◆ **Brief**
How many lines in the records below contain the word "coli"? Reply with that number only.

◆ **Data to use**
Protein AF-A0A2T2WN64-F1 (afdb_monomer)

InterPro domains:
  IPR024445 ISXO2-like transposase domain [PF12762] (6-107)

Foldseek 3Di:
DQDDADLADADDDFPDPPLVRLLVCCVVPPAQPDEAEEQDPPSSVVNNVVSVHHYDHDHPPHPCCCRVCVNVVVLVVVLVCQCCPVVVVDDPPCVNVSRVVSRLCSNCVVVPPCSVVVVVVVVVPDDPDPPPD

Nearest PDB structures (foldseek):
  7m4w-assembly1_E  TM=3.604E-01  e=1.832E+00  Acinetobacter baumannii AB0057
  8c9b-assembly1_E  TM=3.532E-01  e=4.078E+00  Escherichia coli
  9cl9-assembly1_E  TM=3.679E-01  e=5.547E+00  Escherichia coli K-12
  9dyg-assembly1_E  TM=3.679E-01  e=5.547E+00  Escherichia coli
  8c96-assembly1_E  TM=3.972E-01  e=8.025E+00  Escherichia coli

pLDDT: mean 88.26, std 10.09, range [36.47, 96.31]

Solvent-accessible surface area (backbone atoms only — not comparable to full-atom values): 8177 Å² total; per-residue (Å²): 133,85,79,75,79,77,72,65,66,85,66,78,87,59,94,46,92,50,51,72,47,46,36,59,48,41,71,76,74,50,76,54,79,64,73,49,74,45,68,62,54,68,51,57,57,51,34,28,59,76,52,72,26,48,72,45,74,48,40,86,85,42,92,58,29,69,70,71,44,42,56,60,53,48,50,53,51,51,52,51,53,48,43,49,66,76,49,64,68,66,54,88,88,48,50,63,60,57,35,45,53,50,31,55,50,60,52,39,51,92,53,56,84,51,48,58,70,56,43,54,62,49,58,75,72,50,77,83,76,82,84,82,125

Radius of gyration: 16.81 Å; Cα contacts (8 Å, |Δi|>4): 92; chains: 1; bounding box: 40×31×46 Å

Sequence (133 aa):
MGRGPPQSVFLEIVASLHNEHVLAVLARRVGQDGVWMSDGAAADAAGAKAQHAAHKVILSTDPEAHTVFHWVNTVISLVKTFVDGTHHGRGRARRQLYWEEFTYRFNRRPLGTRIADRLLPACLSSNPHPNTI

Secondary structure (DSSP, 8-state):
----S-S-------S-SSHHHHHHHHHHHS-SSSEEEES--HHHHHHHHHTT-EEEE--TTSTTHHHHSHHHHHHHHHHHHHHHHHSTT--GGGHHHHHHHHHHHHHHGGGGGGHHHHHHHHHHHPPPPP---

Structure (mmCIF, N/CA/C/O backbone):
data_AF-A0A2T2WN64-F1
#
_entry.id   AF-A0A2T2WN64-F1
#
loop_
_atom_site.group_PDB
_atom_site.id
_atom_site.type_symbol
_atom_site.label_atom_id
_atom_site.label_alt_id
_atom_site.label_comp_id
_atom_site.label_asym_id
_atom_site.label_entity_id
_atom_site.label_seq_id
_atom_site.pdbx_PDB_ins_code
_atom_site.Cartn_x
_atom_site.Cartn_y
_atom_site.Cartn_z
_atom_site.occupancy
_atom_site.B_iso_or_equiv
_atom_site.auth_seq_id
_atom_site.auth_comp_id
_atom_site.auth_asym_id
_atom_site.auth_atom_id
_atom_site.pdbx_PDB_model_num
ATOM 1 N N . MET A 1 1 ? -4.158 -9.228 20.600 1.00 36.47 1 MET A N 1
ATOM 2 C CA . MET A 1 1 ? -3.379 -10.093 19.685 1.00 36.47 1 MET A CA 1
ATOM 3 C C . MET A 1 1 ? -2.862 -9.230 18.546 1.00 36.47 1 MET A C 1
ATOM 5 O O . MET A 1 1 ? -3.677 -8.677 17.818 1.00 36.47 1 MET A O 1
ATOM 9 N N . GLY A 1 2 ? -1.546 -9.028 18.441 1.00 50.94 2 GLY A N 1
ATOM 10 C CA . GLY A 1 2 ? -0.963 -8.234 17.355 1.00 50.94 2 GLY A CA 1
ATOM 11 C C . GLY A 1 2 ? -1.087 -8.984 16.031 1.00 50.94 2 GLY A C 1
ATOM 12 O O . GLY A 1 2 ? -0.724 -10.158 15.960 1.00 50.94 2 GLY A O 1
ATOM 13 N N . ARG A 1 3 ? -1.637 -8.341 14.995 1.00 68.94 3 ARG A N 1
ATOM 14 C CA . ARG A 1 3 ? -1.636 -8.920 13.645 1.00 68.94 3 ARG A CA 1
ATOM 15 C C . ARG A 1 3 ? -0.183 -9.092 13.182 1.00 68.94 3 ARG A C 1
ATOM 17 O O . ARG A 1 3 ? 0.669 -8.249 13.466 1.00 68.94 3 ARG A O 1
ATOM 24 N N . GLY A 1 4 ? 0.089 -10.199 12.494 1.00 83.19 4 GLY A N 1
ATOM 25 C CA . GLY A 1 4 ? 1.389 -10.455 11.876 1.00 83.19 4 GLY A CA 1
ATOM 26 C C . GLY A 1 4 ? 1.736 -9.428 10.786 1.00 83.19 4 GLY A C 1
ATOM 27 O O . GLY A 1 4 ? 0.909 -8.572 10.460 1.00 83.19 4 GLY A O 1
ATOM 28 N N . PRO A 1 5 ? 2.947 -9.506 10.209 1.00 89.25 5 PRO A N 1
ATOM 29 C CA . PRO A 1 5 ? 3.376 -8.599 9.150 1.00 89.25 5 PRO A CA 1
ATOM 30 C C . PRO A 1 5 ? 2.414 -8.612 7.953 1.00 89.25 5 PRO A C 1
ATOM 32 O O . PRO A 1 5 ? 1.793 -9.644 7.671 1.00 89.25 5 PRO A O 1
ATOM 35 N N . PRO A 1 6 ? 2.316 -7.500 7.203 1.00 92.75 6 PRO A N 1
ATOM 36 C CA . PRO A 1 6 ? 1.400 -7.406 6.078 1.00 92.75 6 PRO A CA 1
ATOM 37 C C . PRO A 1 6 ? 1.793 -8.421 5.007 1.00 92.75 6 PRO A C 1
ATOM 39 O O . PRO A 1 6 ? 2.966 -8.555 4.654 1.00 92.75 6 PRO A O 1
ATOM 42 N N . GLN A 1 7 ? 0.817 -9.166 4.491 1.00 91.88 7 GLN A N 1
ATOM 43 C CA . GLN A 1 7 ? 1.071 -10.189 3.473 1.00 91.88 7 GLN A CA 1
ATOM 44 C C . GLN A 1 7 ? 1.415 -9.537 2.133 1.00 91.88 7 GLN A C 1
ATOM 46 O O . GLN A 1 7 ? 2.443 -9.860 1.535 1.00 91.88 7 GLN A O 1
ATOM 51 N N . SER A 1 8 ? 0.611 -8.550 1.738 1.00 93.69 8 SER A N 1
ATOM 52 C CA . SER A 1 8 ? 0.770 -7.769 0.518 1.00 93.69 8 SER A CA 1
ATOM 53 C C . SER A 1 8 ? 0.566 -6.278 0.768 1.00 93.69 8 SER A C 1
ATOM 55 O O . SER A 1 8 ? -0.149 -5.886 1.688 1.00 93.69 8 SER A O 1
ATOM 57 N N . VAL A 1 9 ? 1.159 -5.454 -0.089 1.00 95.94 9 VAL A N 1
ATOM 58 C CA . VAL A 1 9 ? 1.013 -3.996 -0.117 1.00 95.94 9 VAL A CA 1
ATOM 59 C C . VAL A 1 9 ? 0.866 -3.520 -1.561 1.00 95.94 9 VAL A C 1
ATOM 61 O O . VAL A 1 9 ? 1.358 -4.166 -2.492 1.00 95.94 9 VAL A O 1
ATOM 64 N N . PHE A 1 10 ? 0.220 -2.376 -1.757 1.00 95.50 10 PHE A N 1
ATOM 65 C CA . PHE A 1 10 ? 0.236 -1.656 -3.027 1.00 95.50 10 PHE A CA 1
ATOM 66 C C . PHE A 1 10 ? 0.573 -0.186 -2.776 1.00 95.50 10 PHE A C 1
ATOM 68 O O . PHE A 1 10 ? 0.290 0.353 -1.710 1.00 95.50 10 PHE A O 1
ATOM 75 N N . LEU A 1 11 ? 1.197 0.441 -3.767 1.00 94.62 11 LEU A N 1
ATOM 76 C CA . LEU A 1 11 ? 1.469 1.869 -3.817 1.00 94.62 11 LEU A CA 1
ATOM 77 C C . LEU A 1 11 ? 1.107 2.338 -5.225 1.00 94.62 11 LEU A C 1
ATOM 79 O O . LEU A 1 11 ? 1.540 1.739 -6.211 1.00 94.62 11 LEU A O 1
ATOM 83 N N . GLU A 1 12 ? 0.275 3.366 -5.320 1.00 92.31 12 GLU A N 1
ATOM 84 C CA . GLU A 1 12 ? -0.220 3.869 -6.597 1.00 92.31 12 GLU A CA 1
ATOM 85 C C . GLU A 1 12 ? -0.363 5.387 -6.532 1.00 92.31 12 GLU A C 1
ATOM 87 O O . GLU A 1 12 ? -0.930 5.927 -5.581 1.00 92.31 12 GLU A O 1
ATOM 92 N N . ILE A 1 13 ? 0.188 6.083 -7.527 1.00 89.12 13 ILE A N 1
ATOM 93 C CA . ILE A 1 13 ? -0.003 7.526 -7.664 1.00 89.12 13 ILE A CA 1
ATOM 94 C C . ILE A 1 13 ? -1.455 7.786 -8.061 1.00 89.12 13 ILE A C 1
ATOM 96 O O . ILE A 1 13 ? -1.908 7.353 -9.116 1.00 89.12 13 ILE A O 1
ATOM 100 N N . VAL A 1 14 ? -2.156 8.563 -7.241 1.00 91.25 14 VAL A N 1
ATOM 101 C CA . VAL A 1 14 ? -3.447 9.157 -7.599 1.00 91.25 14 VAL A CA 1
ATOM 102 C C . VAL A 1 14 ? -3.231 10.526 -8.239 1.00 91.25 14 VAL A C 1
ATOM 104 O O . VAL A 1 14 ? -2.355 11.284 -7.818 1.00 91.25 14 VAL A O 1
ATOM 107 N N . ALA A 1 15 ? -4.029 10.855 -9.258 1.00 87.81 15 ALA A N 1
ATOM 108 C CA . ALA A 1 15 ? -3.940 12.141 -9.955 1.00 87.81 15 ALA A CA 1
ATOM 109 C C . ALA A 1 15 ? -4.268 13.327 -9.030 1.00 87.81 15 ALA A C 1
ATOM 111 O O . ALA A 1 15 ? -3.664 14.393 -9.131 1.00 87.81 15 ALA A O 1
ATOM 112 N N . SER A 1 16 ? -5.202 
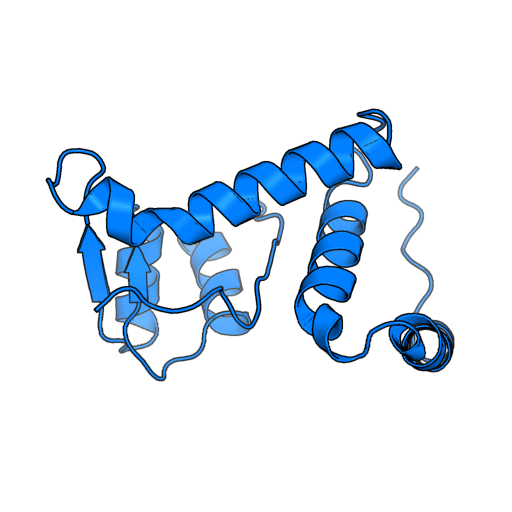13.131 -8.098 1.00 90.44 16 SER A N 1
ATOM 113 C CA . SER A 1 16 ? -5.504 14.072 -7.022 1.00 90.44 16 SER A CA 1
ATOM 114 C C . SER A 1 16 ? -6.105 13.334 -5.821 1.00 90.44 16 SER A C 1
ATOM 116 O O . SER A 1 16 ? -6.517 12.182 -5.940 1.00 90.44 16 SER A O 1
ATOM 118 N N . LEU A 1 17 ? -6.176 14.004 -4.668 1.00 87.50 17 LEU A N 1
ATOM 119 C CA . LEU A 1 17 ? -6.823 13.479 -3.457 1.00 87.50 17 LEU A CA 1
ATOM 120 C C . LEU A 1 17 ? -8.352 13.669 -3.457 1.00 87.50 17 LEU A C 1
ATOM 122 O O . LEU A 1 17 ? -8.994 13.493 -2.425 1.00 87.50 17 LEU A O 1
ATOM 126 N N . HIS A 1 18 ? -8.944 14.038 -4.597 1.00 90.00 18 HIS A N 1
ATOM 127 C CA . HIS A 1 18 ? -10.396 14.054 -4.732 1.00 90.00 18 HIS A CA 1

◆ **Reply to the exercise**
4